Podocytes expressing CA-Rac1 are shed and can be detected within tubules. (A) Intravital imaging of a glomerulus in a CA-Rac1/NEFTA mouse after 4 days of doxycycline treatment reveals an GFP-positive podocyte (green) within a tubule (arrow). (B) Intravital imaging of a CA-Rac1–expressing podocyte actively migrating within a tubule and extending lamellipodia (arrows). (C) Intravital three–dimensional reconstruction of a podocyte that has integrated into the tubular epithelium. Whereas much of the cell body remained in the tubular lumen (T), the podocyte (P; green) contacted the DyLight 594-Labeled Tomato Lectin intertubular blood vessels (V; red), which is highlighted by arrows.

Figure 4.

Increased membrane dynamics are a feature of injured podocytes in an inflammatory environment. (A) Time course of three-dimensional reconstructions of Z stacks in a vibratome–cut kidney slice from a healthy Confetti/Podo:Cre mouse. (B) Time course of three-dimensional reconstructions of Z stacks in a vibratome–cut kidney slice from a Confetti/Podo:Cre littermate at day 3 after injection of nephrotoxic serum. Note the membrane movement in the RFP-expressing cell (orange; circle). (C) Quantification of pixel intensity changes over 15 minutes in vibratome–cut kidney slices. Pixel intensity changes in representative glomerular areas of 25×25 μm (12 representative areas from at least three individual animals per group) were quantified. Shown are the average maximum intensity changes on the y axis and the percentage of pixels on the x axis.
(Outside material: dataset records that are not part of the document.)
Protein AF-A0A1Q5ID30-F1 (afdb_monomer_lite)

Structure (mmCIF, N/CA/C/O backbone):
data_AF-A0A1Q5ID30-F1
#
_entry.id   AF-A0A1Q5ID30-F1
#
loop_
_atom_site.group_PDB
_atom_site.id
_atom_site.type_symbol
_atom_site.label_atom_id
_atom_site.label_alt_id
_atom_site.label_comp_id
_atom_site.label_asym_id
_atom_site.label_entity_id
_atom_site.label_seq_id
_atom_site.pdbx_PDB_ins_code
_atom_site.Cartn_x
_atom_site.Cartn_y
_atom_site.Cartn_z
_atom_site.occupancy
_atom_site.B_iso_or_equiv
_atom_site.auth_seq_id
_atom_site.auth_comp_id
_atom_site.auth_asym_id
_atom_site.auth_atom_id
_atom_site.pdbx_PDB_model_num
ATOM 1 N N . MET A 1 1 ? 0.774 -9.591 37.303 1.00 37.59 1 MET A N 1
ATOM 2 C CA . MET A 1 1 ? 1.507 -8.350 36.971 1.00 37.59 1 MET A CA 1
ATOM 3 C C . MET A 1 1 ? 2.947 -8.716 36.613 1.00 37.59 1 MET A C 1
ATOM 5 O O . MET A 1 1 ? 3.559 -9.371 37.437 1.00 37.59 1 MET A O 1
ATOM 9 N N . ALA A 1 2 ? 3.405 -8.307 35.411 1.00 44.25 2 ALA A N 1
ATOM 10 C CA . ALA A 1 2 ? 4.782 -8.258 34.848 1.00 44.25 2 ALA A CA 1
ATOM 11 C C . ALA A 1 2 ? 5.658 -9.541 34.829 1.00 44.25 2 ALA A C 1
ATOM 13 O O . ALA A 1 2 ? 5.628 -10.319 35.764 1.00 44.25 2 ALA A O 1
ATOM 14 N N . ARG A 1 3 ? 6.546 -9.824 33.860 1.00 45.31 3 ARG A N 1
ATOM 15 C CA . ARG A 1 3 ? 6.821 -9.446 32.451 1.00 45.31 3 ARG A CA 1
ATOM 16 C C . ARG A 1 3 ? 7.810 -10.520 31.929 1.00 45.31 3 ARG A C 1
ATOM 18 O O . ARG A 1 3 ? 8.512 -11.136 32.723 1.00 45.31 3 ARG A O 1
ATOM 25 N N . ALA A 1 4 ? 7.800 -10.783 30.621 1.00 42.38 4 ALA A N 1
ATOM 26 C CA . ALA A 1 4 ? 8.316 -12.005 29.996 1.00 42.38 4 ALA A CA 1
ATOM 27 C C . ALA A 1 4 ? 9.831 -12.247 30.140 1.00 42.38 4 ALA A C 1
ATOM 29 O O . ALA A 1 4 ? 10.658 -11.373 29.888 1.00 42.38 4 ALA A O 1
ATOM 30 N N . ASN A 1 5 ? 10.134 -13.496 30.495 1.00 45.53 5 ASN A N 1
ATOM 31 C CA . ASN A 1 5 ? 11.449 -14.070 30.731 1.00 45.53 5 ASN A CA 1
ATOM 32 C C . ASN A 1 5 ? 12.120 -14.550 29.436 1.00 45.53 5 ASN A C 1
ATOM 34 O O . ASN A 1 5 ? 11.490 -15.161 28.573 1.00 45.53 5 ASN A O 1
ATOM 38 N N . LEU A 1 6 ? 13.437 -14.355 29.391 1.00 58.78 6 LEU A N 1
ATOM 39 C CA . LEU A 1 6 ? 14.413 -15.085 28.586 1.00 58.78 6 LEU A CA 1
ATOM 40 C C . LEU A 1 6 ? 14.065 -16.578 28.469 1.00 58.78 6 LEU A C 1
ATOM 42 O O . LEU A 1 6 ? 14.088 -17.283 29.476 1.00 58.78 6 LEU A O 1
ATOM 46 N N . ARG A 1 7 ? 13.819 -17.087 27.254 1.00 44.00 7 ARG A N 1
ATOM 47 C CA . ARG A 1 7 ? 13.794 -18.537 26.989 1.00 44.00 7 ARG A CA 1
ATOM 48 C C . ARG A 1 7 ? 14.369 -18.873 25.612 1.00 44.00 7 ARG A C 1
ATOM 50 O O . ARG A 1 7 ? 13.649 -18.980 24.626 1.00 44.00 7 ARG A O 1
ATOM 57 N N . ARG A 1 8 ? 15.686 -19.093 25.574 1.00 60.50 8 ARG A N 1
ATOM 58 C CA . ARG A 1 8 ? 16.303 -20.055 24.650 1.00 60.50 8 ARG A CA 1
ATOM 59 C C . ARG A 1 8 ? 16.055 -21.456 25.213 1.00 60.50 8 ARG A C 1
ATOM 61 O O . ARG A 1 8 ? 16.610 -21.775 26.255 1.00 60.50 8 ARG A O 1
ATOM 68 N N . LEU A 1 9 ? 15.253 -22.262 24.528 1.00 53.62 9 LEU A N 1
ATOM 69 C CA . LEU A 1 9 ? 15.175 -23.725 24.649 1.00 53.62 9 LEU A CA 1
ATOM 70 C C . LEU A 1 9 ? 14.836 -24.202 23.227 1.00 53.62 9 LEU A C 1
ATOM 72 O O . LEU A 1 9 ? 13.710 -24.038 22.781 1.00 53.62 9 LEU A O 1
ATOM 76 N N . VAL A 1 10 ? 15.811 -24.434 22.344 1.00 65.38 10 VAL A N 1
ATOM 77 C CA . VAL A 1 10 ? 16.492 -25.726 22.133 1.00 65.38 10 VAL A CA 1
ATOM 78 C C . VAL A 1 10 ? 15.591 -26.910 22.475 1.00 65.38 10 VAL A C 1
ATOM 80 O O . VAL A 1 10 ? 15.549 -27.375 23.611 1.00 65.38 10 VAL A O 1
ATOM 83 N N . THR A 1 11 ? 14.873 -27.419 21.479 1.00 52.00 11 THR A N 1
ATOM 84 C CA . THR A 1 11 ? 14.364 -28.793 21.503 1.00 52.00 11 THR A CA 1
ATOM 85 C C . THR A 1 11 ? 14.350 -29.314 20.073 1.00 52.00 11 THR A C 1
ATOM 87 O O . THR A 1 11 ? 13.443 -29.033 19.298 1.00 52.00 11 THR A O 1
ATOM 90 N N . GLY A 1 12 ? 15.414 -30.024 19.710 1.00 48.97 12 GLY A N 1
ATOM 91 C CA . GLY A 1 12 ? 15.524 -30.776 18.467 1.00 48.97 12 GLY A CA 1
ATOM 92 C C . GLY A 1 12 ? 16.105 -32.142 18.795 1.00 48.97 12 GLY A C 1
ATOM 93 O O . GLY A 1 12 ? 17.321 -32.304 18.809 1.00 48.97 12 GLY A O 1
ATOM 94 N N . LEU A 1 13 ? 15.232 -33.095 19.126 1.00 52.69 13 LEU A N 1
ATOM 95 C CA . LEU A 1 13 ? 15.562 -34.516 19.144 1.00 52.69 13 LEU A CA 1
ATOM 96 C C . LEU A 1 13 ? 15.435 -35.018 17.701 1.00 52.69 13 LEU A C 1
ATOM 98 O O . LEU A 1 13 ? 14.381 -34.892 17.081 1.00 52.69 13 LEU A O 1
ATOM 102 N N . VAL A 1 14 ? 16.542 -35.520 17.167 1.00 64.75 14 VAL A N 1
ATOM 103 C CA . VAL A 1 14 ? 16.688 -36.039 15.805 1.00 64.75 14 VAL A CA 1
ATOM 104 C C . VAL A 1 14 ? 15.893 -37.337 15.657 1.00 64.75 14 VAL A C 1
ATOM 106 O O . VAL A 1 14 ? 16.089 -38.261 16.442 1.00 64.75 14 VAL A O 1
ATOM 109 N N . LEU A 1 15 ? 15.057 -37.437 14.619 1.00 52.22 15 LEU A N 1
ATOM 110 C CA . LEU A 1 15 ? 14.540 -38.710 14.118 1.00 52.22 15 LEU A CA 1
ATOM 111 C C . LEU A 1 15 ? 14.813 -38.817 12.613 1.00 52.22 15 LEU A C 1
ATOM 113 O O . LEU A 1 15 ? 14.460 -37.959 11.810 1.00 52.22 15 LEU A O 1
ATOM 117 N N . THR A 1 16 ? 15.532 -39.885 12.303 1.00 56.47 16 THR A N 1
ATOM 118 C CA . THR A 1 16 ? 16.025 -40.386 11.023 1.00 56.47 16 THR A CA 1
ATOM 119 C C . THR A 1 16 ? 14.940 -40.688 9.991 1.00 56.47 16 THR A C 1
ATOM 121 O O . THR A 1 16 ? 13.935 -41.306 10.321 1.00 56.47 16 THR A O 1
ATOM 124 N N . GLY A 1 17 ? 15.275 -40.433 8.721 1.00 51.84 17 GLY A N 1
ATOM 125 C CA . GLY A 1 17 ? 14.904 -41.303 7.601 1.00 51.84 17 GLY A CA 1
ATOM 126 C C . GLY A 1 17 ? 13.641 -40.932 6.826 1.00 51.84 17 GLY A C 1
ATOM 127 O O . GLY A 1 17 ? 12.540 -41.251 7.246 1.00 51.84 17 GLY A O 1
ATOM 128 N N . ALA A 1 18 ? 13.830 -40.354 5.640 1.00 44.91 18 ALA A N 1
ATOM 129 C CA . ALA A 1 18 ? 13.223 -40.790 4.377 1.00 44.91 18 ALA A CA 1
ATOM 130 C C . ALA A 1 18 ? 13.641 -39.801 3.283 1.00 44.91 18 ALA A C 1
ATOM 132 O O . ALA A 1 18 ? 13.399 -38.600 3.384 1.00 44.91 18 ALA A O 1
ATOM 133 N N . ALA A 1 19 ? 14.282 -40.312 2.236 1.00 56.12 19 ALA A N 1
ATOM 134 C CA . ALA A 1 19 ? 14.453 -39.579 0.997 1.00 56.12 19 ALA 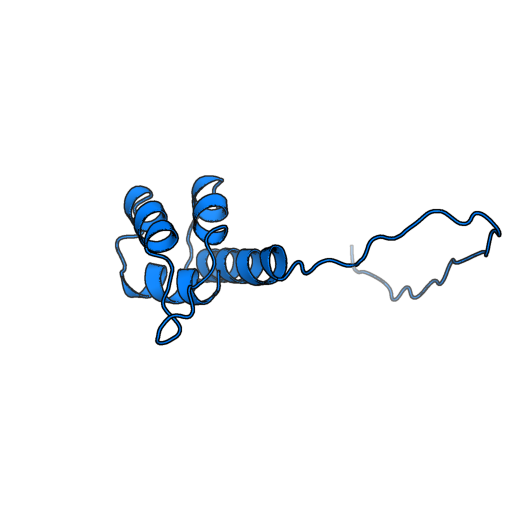A CA 1
ATOM 135 C C . ALA A 1 19 ? 13.069 -39.251 0.430 1.00 56.12 19 ALA A C 1
ATOM 137 O O . ALA A 1 19 ? 12.371 -40.155 -0.018 1.00 56.12 19 ALA A O 1
ATOM 138 N N . ILE A 1 20 ? 12.675 -37.980 0.436 1.00 47.84 20 ILE A N 1
ATOM 139 C CA . ILE A 1 20 ? 11.628 -37.479 -0.451 1.00 47.84 20 ILE A CA 1
ATOM 140 C C . ILE A 1 20 ? 12.079 -36.106 -0.934 1.00 47.84 20 ILE A C 1
ATOM 142 O O . ILE A 1 20 ? 12.550 -35.272 -0.163 1.00 47.84 20 ILE A O 1
ATOM 146 N N . ALA A 1 21 ? 12.010 -35.952 -2.249 1.00 52.31 21 ALA A N 1
ATOM 147 C CA . ALA A 1 21 ? 12.383 -34.788 -3.021 1.00 52.31 21 ALA A CA 1
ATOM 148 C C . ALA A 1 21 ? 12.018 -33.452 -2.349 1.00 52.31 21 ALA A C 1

A sigmoidal curve was fitted to the data, and half-maximum percentages were determined. For analysis of statistical significance, values on the x and y axes at the half-maximum from each area were compared separately between the three groups. CA-Rac1/NEFTA and nephrotoxic serum–injected Confetti/Podo:Cre mice showed significantly increased movement versus controls. **P<0.01; ***P<0.001.